INPUT DATA
☆ ☆ ☆
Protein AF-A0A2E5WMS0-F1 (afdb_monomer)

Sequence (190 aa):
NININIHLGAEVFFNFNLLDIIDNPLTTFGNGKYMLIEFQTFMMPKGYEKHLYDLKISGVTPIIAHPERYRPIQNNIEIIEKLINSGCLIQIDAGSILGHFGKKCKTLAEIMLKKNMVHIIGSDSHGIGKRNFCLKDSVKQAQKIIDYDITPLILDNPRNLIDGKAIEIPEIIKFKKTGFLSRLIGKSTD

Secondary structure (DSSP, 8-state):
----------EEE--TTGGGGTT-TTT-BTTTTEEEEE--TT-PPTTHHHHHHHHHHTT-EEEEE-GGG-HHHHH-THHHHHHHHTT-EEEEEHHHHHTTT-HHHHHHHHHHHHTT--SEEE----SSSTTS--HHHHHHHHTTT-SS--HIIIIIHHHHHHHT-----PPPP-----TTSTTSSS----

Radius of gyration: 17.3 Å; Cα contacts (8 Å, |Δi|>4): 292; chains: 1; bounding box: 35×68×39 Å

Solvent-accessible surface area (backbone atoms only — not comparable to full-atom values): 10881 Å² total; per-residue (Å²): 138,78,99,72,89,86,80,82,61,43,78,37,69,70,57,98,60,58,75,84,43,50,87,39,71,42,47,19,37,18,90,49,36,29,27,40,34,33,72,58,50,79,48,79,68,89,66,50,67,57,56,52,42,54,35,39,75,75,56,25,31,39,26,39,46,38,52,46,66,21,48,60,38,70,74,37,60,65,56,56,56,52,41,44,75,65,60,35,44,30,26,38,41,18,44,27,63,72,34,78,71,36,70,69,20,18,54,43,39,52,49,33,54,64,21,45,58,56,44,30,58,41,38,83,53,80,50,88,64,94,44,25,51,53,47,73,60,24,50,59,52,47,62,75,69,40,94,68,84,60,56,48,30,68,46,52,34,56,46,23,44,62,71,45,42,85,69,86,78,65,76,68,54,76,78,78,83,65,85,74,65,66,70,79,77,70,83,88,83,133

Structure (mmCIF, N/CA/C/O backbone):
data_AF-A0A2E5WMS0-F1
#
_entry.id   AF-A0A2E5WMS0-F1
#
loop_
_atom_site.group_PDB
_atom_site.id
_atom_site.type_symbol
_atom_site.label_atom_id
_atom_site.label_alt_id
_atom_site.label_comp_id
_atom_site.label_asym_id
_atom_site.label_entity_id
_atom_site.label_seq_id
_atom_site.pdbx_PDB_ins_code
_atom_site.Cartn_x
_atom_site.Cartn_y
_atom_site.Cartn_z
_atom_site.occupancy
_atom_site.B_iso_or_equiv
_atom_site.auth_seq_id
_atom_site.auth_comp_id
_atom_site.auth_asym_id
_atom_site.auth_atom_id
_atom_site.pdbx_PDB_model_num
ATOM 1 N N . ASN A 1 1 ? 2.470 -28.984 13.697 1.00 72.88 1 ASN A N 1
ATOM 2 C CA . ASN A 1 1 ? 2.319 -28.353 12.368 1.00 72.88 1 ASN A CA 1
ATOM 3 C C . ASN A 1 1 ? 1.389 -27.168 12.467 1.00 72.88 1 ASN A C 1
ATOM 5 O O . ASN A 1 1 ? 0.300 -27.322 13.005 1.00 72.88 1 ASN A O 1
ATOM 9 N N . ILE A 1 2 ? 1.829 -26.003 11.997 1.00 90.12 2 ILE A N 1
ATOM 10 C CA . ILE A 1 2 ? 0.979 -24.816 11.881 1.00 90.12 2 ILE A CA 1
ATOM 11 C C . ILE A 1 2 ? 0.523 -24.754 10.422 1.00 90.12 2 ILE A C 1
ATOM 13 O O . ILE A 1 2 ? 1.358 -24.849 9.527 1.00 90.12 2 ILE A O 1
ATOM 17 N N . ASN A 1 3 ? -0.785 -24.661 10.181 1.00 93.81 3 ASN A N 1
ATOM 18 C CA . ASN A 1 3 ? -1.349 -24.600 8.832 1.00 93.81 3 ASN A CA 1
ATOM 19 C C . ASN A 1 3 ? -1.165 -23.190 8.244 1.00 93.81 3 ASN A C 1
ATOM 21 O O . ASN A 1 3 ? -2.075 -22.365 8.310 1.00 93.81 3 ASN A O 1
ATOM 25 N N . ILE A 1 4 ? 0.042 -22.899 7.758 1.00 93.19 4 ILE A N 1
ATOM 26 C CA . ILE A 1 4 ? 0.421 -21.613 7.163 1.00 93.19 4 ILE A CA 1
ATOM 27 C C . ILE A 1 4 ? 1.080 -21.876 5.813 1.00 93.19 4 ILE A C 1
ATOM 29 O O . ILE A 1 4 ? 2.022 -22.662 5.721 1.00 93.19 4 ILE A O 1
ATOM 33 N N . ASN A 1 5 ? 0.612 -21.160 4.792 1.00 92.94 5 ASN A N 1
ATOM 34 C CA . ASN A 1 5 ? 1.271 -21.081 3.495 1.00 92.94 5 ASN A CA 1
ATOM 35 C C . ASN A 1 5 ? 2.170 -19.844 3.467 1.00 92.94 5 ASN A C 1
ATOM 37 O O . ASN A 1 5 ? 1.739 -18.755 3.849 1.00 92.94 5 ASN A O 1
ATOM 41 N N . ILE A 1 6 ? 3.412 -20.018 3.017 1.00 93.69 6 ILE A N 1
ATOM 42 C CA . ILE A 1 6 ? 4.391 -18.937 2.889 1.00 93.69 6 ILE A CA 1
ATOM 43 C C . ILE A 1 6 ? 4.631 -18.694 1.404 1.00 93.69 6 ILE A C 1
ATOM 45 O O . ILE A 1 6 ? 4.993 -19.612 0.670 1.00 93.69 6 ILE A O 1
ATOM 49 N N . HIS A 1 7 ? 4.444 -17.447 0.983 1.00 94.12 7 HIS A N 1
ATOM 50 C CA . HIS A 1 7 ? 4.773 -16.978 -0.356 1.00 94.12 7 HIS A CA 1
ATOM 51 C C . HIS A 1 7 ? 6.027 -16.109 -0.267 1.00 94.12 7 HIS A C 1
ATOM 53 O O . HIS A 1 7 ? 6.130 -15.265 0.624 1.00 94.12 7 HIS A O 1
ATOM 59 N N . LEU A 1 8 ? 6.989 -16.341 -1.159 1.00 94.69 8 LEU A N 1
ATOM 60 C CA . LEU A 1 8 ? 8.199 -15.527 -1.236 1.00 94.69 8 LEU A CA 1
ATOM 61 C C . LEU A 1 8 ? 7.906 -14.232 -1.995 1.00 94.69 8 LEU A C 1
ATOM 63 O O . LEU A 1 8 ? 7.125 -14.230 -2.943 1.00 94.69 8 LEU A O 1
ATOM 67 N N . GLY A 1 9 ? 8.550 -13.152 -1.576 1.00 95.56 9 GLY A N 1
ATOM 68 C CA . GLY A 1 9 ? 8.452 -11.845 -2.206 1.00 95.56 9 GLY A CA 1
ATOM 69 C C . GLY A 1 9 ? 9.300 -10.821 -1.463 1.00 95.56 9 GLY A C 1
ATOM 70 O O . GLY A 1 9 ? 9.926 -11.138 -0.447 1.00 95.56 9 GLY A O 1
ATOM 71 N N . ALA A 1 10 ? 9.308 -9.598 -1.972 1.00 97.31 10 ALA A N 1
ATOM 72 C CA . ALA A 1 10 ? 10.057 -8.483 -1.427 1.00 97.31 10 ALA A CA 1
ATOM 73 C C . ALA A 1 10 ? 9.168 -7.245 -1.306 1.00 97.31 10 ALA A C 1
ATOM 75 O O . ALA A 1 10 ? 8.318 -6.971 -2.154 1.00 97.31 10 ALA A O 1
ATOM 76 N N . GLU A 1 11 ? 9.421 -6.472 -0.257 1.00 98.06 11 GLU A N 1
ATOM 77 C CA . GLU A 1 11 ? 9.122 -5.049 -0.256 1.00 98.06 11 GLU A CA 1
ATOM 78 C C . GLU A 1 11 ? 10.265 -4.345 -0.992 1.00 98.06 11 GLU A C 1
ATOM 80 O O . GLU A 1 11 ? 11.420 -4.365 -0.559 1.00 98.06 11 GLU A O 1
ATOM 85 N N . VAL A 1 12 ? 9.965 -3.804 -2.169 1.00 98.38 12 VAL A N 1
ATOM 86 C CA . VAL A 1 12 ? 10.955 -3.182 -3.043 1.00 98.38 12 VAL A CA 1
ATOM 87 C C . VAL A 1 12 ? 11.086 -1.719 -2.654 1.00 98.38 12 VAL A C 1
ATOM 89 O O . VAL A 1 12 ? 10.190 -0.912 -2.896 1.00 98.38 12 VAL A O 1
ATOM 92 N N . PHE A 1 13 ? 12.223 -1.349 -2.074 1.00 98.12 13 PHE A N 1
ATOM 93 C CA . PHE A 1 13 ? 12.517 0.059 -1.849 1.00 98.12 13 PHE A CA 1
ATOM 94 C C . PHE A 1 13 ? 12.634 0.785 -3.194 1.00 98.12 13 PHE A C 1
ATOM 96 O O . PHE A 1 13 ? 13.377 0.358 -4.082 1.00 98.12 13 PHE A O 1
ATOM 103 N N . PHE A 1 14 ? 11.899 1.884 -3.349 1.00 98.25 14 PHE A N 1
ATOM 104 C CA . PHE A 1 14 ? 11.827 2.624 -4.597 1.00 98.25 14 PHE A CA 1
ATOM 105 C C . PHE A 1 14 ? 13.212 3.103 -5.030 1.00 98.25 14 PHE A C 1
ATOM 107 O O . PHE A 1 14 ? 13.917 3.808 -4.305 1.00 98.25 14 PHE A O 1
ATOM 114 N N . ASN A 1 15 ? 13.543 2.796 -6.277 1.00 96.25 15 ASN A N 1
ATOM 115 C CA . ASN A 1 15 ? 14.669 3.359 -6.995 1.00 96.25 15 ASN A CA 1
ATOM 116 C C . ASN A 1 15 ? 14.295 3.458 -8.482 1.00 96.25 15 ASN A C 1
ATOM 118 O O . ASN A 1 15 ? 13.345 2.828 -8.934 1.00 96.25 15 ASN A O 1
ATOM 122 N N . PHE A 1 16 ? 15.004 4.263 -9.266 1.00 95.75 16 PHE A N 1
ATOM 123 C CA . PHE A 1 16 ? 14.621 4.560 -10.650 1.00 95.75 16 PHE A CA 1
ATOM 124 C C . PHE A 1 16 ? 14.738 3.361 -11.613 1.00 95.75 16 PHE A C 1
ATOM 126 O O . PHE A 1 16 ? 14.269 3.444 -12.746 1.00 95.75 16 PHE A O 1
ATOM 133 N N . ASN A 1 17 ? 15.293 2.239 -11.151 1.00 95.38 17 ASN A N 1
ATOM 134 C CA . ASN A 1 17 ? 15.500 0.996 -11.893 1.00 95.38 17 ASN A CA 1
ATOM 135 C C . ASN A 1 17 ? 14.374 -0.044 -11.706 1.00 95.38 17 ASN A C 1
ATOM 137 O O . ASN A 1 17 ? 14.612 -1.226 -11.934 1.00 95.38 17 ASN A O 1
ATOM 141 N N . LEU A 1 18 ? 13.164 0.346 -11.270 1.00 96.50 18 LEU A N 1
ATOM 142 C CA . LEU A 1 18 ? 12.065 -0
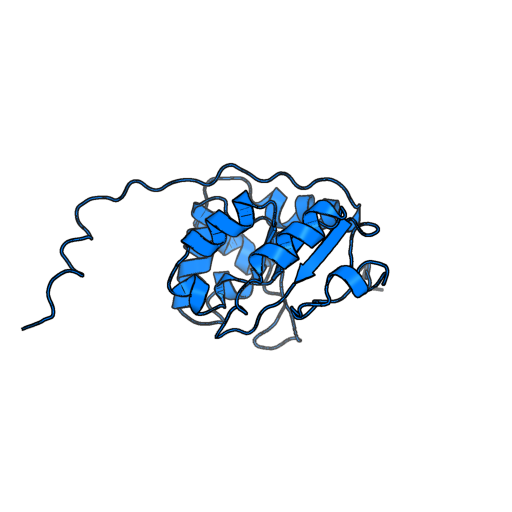.613 -11.038 1.00 96.50 18 LEU A CA 1
ATOM 143 C C . LEU A 1 18 ? 11.797 -1.527 -12.244 1.00 96.50 18 LEU A C 1
ATOM 145 O O . LEU A 1 18 ? 11.542 -2.711 -12.056 1.00 96.50 18 LEU A O 1
ATOM 149 N N . LEU A 1 19 ? 11.873 -0.988 -13.466 1.00 96.75 19 LEU A N 1
ATOM 150 C CA . LEU A 1 19 ? 11.661 -1.754 -14.698 1.00 96.75 19 LEU A CA 1
ATOM 151 C C . LEU A 1 19 ? 12.744 -2.808 -14.939 1.00 96.75 19 LEU A C 1
ATOM 153 O O . LEU A 1 19 ? 12.444 -3.875 -15.459 1.00 96.75 19 LEU 
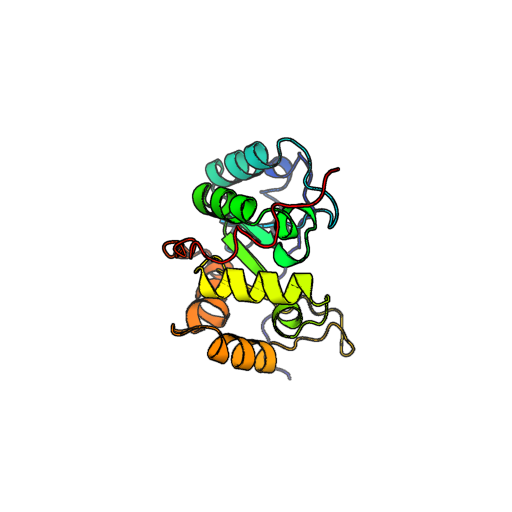A O 1
ATOM 157 N N . ASP A 1 20 ? 13.977 -2.545 -14.513 1.00 97.56 20 ASP A N 1
ATOM 158 C CA . ASP A 1 20 ? 15.109 -3.450 -14.734 1.00 97.56 20 ASP A CA 1
ATOM 159 C C . ASP A 1 20 ? 15.013 -4.716 -13.867 1.00 97.56 20 ASP A C 1
ATOM 161 O O . ASP A 1 20 ? 15.739 -5.684 -14.084 1.00 97.56 20 ASP A O 1
ATOM 165 N N . ILE A 1 21 ? 14.138 -4.704 -12.856 1.00 97.19 21 ILE A N 1
ATOM 166 C CA . ILE A 1 21 ? 14.006 -5.776 -11.866 1.00 97.19 21 ILE A CA 1
ATOM 167 C C . ILE A 1 21 ? 12.649 -6.486 -11.909 1.00 97.19 21 ILE A C 1
ATOM 169 O O . ILE A 1 21 ? 12.403 -7.320 -11.040 1.00 97.19 21 ILE A O 1
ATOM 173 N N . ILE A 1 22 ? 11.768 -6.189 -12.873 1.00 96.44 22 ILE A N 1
☆ ☆ ☆
After locating the line with "ATOM 34 C CA" in the material above, return it and each line after it exactly, ending at the line with "ATOM 85 N N".

ATOM 34 C CA . ASN A 1 5 ? 1.271 -21.081 3.495 1.00 92.94 5 ASN A CA 1
ATOM 35 C C . ASN A 1 5 ? 2.170 -19.844 3.467 1.00 92.94 5 ASN A C 1
ATOM 37 O O . ASN A 1 5 ? 1.739 -18.755 3.849 1.00 92.94 5 ASN A O 1
ATOM 41 N N . ILE A 1 6 ? 3.412 -20.018 3.017 1.00 93.69 6 ILE A N 1
ATOM 42 C CA . ILE A 1 6 ? 4.391 -18.937 2.889 1.00 93.69 6 ILE A CA 1
ATOM 43 C C . ILE A 1 6 ? 4.631 -18.694 1.404 1.00 93.69 6 ILE A C 1
ATOM 45 O O . ILE A 1 6 ? 4.993 -19.612 0.670 1.00 93.69 6 ILE A O 1
ATOM 49 N N . HIS A 1 7 ? 4.444 -17.447 0.983 1.00 94.12 7 HIS A N 1
ATOM 50 C CA . HIS A 1 7 ? 4.773 -16.978 -0.356 1.00 94.12 7 HIS A CA 1
ATOM 51 C C . HIS A 1 7 ? 6.027 -16.109 -0.267 1.00 94.12 7 HIS A C 1
ATOM 53 O O . HIS A 1 7 ? 6.130 -15.265 0.624 1.00 94.12 7 HIS A O 1
ATOM 59 N N . LEU A 1 8 ? 6.989 -16.341 -1.159 1.00 94.69 8 LEU A N 1
ATOM 60 C CA . LEU A 1 8 ? 8.199 -15.527 -1.236 1.00 94.69 8 LEU A CA 1
ATOM 61 C C . LEU A 1 8 ? 7.906 -14.232 -1.995 1.00 94.69 8 LEU A C 1
ATOM 63 O O . LEU A 1 8 ? 7.125 -14.230 -2.943 1.00 94.69 8 LEU A O 1
ATOM 67 N N . GLY A 1 9 ? 8.550 -13.152 -1.576 1.00 95.56 9 GLY A N 1
ATOM 68 C CA . GLY A 1 9 ? 8.452 -11.845 -2.206 1.00 95.56 9 GLY A CA 1
ATOM 69 C C . GLY A 1 9 ? 9.300 -10.821 -1.463 1.00 95.56 9 GLY A C 1
ATOM 70 O O . GLY A 1 9 ? 9.926 -11.138 -0.447 1.00 95.56 9 GLY A O 1
ATOM 71 N N . ALA A 1 10 ? 9.308 -9.598 -1.972 1.00 97.31 10 ALA A N 1
ATOM 72 C CA . ALA A 1 10 ? 10.057 -8.483 -1.427 1.00 97.31 10 ALA A CA 1
ATOM 73 C C . ALA A 1 10 ? 9.168 -7.245 -1.306 1.00 97.31 10 ALA A C 1
ATOM 75 O O . ALA A 1 10 ? 8.318 -6.971 -2.154 1.00 97.31 10 ALA A O 1
ATOM 76 N N . GLU A 1 11 ? 9.421 -6.472 -0.257 1.00 98.06 11 GLU A N 1
ATOM 77 C CA . GLU A 1 11 ? 9.122 -5.049 -0.256 1.00 98.06 11 GLU A CA 1
ATOM 78 C C . GLU A 1 11 ? 10.265 -4.345 -0.992 1.00 98.06 11 GLU A C 1
ATOM 80 O O . GLU A 1 11 ? 11.420 -4.365 -0.559 1.00 98.06 11 GLU A O 1
ATOM 85 N N . VAL A 1 12 ? 9.965 -3.804 -2.169 1.00 98.38 12 VAL A N 1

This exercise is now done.